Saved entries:
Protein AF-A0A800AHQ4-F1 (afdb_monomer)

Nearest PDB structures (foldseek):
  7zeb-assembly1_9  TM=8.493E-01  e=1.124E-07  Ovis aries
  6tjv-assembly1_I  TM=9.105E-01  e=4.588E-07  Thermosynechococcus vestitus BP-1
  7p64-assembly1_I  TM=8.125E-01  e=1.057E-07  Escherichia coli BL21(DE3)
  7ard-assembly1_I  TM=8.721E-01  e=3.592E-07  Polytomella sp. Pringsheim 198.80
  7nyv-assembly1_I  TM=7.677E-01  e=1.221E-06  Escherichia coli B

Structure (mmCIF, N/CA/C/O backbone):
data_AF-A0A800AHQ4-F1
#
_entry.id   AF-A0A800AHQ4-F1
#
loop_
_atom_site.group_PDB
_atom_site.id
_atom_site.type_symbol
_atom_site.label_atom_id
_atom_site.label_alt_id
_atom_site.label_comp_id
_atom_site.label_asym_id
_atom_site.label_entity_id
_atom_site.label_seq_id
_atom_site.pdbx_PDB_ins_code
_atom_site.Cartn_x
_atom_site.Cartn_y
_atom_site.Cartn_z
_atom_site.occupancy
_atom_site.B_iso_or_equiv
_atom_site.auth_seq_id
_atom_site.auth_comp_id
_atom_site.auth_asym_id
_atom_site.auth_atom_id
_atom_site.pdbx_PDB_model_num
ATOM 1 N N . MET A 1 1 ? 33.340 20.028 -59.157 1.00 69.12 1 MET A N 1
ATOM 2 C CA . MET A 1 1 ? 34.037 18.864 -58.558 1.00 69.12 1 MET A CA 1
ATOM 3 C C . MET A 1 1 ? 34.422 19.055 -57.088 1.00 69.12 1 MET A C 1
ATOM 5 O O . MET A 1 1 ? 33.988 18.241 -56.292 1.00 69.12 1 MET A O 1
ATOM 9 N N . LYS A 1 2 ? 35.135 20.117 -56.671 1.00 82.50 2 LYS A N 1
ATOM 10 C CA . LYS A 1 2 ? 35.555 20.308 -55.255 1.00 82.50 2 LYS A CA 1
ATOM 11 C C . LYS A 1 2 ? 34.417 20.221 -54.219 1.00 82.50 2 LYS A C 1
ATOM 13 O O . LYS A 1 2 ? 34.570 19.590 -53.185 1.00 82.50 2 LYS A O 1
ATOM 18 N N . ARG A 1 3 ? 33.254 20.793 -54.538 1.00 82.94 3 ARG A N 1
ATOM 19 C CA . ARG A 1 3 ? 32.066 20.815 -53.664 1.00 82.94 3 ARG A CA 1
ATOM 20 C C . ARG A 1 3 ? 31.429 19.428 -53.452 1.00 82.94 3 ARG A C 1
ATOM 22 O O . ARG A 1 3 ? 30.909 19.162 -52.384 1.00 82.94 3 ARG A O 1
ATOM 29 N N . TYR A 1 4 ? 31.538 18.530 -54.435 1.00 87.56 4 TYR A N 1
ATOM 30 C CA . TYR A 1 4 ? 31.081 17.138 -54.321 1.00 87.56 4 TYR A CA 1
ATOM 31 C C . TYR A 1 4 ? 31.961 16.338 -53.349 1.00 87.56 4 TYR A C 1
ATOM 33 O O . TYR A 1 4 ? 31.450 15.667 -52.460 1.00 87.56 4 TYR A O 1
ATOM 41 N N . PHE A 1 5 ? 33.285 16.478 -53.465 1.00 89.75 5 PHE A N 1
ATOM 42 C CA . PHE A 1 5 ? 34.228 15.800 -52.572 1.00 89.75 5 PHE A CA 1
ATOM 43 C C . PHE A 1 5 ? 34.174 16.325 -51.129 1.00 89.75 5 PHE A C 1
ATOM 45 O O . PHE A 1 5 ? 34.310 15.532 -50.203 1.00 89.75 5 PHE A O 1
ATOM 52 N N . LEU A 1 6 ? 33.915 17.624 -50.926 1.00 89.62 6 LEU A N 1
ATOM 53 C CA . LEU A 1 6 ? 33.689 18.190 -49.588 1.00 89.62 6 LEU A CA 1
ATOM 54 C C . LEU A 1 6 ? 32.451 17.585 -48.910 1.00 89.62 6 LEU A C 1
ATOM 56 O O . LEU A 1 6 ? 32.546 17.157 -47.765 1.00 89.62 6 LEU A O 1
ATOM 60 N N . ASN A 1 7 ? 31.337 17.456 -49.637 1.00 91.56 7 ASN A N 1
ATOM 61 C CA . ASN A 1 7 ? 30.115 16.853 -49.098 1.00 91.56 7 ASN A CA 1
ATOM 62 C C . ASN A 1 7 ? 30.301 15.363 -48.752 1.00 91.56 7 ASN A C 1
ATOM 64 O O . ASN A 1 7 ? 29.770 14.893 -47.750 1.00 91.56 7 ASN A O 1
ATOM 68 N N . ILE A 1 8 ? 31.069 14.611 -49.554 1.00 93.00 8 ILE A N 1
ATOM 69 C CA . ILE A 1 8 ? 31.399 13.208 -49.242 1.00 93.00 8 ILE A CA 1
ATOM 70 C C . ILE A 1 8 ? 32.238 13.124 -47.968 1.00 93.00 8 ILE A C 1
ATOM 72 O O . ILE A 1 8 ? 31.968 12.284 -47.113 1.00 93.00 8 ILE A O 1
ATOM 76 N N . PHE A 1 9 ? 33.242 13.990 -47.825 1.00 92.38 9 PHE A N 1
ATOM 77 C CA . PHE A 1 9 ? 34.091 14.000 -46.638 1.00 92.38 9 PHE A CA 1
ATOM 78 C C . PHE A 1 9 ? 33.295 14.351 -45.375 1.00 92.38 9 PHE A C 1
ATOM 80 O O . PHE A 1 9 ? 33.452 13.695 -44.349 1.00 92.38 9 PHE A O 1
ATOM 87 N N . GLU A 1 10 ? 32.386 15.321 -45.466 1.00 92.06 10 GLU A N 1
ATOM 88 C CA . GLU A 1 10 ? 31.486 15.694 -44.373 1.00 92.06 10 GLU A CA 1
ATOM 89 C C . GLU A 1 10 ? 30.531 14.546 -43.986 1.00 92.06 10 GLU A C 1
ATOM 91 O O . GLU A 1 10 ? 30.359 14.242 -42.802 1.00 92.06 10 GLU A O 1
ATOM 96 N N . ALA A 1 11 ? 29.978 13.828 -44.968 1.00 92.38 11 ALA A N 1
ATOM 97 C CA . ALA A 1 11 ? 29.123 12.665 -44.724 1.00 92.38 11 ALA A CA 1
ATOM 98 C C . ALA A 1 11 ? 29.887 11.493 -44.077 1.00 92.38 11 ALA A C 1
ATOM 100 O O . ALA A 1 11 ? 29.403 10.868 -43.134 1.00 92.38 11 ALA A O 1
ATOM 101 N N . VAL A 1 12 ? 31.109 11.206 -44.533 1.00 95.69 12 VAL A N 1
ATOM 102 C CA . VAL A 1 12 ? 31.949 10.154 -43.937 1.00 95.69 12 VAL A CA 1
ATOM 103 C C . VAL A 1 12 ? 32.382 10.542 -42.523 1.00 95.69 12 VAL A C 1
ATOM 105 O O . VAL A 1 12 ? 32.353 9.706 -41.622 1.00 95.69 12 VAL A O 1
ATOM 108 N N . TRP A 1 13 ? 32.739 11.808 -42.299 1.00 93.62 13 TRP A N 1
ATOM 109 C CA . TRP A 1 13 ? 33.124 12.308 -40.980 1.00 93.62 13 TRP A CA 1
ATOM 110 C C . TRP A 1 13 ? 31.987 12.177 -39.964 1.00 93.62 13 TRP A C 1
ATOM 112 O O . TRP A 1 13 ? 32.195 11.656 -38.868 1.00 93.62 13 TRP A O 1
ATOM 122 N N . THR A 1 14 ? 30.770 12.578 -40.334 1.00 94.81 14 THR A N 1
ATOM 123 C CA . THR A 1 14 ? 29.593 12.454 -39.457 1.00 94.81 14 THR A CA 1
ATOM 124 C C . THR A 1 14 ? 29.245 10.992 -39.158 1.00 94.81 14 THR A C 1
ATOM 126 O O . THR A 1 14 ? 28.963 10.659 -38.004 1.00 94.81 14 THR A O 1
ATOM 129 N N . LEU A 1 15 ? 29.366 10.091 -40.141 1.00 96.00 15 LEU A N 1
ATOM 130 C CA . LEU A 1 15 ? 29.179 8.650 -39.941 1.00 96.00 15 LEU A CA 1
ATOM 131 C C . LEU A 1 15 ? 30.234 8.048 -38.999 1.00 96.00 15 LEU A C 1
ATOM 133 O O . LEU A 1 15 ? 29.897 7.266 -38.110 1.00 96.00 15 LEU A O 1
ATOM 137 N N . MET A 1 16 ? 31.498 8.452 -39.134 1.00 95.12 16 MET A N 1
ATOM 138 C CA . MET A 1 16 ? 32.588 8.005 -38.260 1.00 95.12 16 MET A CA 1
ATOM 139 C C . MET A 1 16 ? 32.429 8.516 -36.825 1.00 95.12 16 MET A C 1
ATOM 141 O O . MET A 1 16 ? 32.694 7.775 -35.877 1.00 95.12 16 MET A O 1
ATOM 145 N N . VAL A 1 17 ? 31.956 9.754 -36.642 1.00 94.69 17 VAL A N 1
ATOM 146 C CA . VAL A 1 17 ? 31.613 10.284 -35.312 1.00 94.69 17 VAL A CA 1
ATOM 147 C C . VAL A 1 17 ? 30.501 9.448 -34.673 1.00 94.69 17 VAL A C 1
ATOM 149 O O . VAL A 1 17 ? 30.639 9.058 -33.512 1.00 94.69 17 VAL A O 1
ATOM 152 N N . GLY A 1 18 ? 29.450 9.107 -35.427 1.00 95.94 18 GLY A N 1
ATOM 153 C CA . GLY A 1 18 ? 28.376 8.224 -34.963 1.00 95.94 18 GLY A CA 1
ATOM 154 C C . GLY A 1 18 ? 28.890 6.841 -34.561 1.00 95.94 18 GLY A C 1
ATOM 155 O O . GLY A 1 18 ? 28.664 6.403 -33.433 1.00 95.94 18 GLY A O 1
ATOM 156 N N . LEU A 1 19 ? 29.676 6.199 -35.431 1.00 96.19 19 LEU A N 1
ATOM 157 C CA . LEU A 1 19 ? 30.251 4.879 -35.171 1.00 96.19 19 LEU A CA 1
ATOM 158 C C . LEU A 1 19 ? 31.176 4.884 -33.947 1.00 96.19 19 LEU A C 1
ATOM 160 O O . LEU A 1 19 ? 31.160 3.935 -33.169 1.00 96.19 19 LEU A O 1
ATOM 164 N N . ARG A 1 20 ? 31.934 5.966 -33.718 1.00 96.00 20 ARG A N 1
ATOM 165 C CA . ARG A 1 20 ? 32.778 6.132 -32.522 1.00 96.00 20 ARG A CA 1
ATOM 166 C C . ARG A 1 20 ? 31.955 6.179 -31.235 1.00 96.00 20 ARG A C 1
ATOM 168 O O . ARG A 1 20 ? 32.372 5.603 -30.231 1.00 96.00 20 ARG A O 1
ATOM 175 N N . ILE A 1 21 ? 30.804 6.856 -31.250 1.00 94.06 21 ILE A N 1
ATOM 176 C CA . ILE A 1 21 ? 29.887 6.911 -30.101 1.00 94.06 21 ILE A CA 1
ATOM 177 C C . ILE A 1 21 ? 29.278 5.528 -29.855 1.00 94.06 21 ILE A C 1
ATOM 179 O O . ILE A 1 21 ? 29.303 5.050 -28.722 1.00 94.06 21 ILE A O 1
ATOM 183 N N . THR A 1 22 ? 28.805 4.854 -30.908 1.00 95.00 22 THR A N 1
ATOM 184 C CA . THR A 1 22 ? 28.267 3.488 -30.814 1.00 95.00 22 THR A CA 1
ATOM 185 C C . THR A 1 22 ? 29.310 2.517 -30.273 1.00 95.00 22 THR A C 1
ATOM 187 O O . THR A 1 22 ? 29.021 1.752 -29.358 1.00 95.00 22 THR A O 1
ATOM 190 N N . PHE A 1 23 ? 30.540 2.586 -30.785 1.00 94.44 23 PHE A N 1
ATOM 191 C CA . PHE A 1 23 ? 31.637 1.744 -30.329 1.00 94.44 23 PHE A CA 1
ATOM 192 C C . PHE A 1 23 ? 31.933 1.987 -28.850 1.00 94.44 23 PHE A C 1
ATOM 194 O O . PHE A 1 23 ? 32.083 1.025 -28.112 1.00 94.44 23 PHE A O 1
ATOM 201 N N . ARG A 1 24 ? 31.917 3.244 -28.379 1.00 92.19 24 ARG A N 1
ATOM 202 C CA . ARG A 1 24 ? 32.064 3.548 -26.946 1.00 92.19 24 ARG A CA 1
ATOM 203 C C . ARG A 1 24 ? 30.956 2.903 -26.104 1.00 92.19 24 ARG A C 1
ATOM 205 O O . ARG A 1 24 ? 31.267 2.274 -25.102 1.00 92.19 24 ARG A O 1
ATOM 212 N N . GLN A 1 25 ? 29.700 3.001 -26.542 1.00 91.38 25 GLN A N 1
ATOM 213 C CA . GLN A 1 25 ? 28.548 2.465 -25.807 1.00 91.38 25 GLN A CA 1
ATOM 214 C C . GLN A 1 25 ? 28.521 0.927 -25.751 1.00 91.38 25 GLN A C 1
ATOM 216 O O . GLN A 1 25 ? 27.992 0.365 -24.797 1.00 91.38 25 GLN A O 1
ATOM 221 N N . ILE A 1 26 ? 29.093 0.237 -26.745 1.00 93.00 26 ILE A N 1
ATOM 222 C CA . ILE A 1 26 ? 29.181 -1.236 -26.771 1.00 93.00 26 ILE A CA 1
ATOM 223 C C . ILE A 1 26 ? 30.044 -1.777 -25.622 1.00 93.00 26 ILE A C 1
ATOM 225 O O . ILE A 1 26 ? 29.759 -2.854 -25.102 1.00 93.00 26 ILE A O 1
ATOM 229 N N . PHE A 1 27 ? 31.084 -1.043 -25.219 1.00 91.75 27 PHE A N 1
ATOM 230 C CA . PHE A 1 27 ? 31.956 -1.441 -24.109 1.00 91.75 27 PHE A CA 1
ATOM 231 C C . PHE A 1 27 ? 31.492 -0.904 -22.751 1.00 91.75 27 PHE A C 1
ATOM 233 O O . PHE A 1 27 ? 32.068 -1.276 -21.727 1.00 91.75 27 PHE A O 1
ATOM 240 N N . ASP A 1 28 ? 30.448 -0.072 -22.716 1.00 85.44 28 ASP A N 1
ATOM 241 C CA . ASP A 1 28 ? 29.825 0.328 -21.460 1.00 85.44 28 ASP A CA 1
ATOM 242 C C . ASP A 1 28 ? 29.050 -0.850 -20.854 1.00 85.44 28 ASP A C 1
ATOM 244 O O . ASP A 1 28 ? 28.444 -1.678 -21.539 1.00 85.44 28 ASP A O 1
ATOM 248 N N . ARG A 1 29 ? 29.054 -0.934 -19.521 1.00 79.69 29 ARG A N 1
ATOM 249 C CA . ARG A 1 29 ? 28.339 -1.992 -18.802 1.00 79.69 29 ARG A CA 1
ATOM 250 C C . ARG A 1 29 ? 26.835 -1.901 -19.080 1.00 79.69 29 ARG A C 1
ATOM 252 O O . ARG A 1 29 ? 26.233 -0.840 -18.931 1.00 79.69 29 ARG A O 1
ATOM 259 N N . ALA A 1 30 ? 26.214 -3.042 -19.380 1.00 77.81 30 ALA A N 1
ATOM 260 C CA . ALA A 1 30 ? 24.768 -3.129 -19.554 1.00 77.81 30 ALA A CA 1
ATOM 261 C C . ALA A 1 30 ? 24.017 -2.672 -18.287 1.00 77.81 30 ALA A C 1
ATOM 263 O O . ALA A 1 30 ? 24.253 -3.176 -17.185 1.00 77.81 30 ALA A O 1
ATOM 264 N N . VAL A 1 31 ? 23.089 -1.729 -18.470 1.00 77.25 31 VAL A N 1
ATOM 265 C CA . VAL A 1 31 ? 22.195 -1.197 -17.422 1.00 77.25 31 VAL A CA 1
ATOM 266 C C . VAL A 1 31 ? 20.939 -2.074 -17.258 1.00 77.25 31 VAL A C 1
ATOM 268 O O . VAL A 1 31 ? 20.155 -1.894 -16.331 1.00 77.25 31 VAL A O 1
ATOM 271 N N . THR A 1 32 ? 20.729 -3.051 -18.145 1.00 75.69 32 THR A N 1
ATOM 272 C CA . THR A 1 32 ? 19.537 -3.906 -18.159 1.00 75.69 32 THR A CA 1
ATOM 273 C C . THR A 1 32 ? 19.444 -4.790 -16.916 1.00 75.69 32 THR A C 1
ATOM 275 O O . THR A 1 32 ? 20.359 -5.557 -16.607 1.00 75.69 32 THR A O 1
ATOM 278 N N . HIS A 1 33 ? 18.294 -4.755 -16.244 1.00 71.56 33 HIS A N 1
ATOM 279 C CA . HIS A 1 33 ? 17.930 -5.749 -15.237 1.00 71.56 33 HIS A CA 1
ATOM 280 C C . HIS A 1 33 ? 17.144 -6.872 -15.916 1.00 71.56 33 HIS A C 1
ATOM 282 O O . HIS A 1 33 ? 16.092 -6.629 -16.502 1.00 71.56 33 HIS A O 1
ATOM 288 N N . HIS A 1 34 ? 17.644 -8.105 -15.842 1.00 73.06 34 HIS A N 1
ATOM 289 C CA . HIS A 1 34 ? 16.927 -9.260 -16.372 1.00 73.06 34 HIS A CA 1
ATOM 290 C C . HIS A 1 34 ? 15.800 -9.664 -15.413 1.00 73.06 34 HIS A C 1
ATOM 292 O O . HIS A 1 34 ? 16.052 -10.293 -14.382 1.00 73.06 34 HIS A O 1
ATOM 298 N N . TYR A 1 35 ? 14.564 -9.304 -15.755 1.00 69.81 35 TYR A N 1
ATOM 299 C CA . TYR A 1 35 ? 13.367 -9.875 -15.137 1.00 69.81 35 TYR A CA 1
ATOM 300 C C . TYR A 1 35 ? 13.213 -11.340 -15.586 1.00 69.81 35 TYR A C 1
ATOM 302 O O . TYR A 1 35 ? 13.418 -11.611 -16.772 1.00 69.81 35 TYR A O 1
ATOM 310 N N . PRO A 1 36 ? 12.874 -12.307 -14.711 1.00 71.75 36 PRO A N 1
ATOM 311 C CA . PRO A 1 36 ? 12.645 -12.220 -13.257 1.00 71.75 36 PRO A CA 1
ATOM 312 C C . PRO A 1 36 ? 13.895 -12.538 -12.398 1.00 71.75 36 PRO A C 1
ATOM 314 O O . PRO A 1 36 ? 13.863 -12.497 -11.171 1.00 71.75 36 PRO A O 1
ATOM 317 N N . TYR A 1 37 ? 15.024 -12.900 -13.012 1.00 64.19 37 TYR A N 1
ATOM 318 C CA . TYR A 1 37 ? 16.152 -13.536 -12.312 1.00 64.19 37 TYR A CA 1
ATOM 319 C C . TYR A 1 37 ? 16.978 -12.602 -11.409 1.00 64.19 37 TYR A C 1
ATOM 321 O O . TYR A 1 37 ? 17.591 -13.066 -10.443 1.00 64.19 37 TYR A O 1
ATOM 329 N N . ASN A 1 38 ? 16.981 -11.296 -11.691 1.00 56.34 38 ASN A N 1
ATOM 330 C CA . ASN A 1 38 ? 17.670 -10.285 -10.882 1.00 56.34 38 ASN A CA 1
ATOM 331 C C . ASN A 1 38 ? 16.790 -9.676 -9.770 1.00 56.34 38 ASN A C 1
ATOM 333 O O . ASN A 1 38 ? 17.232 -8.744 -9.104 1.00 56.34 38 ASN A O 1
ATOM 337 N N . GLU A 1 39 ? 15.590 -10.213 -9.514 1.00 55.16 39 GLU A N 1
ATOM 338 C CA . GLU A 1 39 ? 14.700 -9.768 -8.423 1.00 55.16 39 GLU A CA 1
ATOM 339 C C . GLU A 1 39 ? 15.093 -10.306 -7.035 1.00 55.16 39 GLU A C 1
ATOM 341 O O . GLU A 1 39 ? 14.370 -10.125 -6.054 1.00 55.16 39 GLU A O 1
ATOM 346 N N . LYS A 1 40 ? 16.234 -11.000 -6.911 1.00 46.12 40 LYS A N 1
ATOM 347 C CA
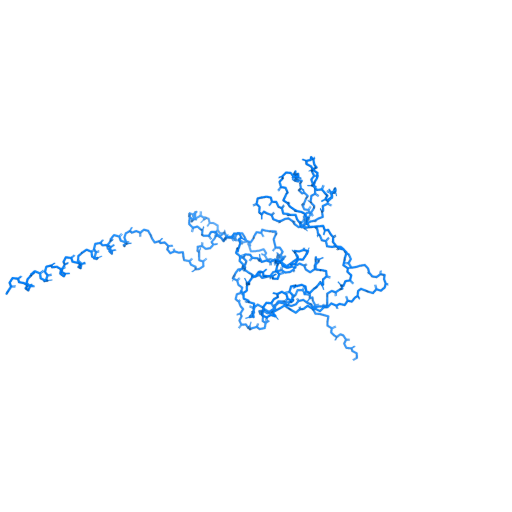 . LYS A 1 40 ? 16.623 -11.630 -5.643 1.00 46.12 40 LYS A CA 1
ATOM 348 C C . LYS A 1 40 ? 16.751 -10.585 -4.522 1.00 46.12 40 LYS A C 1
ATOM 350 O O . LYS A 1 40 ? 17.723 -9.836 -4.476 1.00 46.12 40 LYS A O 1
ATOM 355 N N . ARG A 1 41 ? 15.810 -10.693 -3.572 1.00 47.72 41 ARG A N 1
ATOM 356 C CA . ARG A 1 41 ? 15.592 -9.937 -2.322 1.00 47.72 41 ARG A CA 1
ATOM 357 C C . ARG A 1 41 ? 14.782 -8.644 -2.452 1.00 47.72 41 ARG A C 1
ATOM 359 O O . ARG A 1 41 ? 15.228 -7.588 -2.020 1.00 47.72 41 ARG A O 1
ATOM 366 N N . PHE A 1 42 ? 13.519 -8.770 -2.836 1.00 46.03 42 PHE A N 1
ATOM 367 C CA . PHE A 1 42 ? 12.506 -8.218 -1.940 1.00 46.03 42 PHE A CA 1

- [THE TASK]
The required output is every line above from the one with "ATOM 109 C CA" down to the one with "ATOM 155 O O", restated word for word, ends included.

- [SOLUTION FOR THIS TASK]
ATOM 109 C CA . TRP A 1 13 ? 33.124 12.308 -40.980 1.00 93.62 13 TRP A CA 1
ATOM 110 C C . TRP A 1 13 ? 31.987 12.177 -39.964 1.00 93.62 13 TRP A C 1
ATOM 112 O O . TRP A 1 13 ? 32.195 11.656 -38.868 1.00 93.62 13 TRP A O 1
ATOM 122 N N . THR A 1 14 ? 30.770 12.578 -40.334 1.00 94.81 14 THR A N 1
ATOM 123 C CA . THR A 1 14 ? 29.593 12.454 -39.457 1.00 94.81 14 THR A CA 1
ATOM 124 C C . THR A 1 14 ? 29.245 10.992 -39.158 1.00 94.81 14 THR A C 1
ATOM 126 O O . THR A 1 14 ? 28.963 10.659 -38.004 1.00 94.81 14 THR A O 1
ATOM 129 N N . LEU A 1 15 ? 29.366 10.091 -40.141 1.00 96.00 15 LEU A N 1
ATOM 130 C CA . LEU A 1 15 ? 29.179 8.650 -39.941 1.00 96.00 15 LEU A CA 1
ATOM 131 C C . LEU A 1 15 ? 30.234 8.048 -38.999 1.00 96.00 15 LEU A C 1
ATOM 133 O O . LEU A 1 15 ? 29.897 7.266 -38.110 1.00 96.00 15 LEU A O 1
ATOM 137 N N . MET A 1 16 ? 31.498 8.452 -39.134 1.00 95.12 16 MET A N 1
ATOM 138 C CA . MET A 1 16 ? 32.588 8.005 -38.260 1.00 95.12 16 MET A CA 1
ATOM 139 C C . MET A 1 16 ? 32.429 8.516 -36.825 1.00 95.12 16 MET A C 1
ATOM 141 O O . MET A 1 16 ? 32.694 7.775 -35.877 1.00 95.12 16 MET A O 1
ATOM 145 N N . VAL A 1 17 ? 31.956 9.754 -36.642 1.00 94.69 17 VAL A N 1
ATOM 146 C CA . VAL A 1 17 ? 31.613 10.284 -35.312 1.00 94.69 17 VAL A CA 1
ATOM 147 C C . VAL A 1 17 ? 30.501 9.448 -34.673 1.00 94.69 17 VAL A C 1
ATOM 149 O O . VAL A 1 17 ? 30.639 9.058 -33.512 1.00 94.69 17 VAL A O 1
ATOM 152 N N . GLY A 1 18 ? 29.450 9.107 -35.427 1.00 95.94 18 GLY A N 1
ATOM 153 C CA . GLY A 1 18 ? 28.376 8.224 -34.963 1.00 95.94 18 GLY A CA 1
ATOM 154 C C . GLY A 1 18 ? 28.890 6.841 -34.561 1.00 95.94 18 GLY A C 1
ATOM 155 O O . GLY A 1 18 ? 28.664 6.403 -33.433 1.00 95.94 18 GLY A O 1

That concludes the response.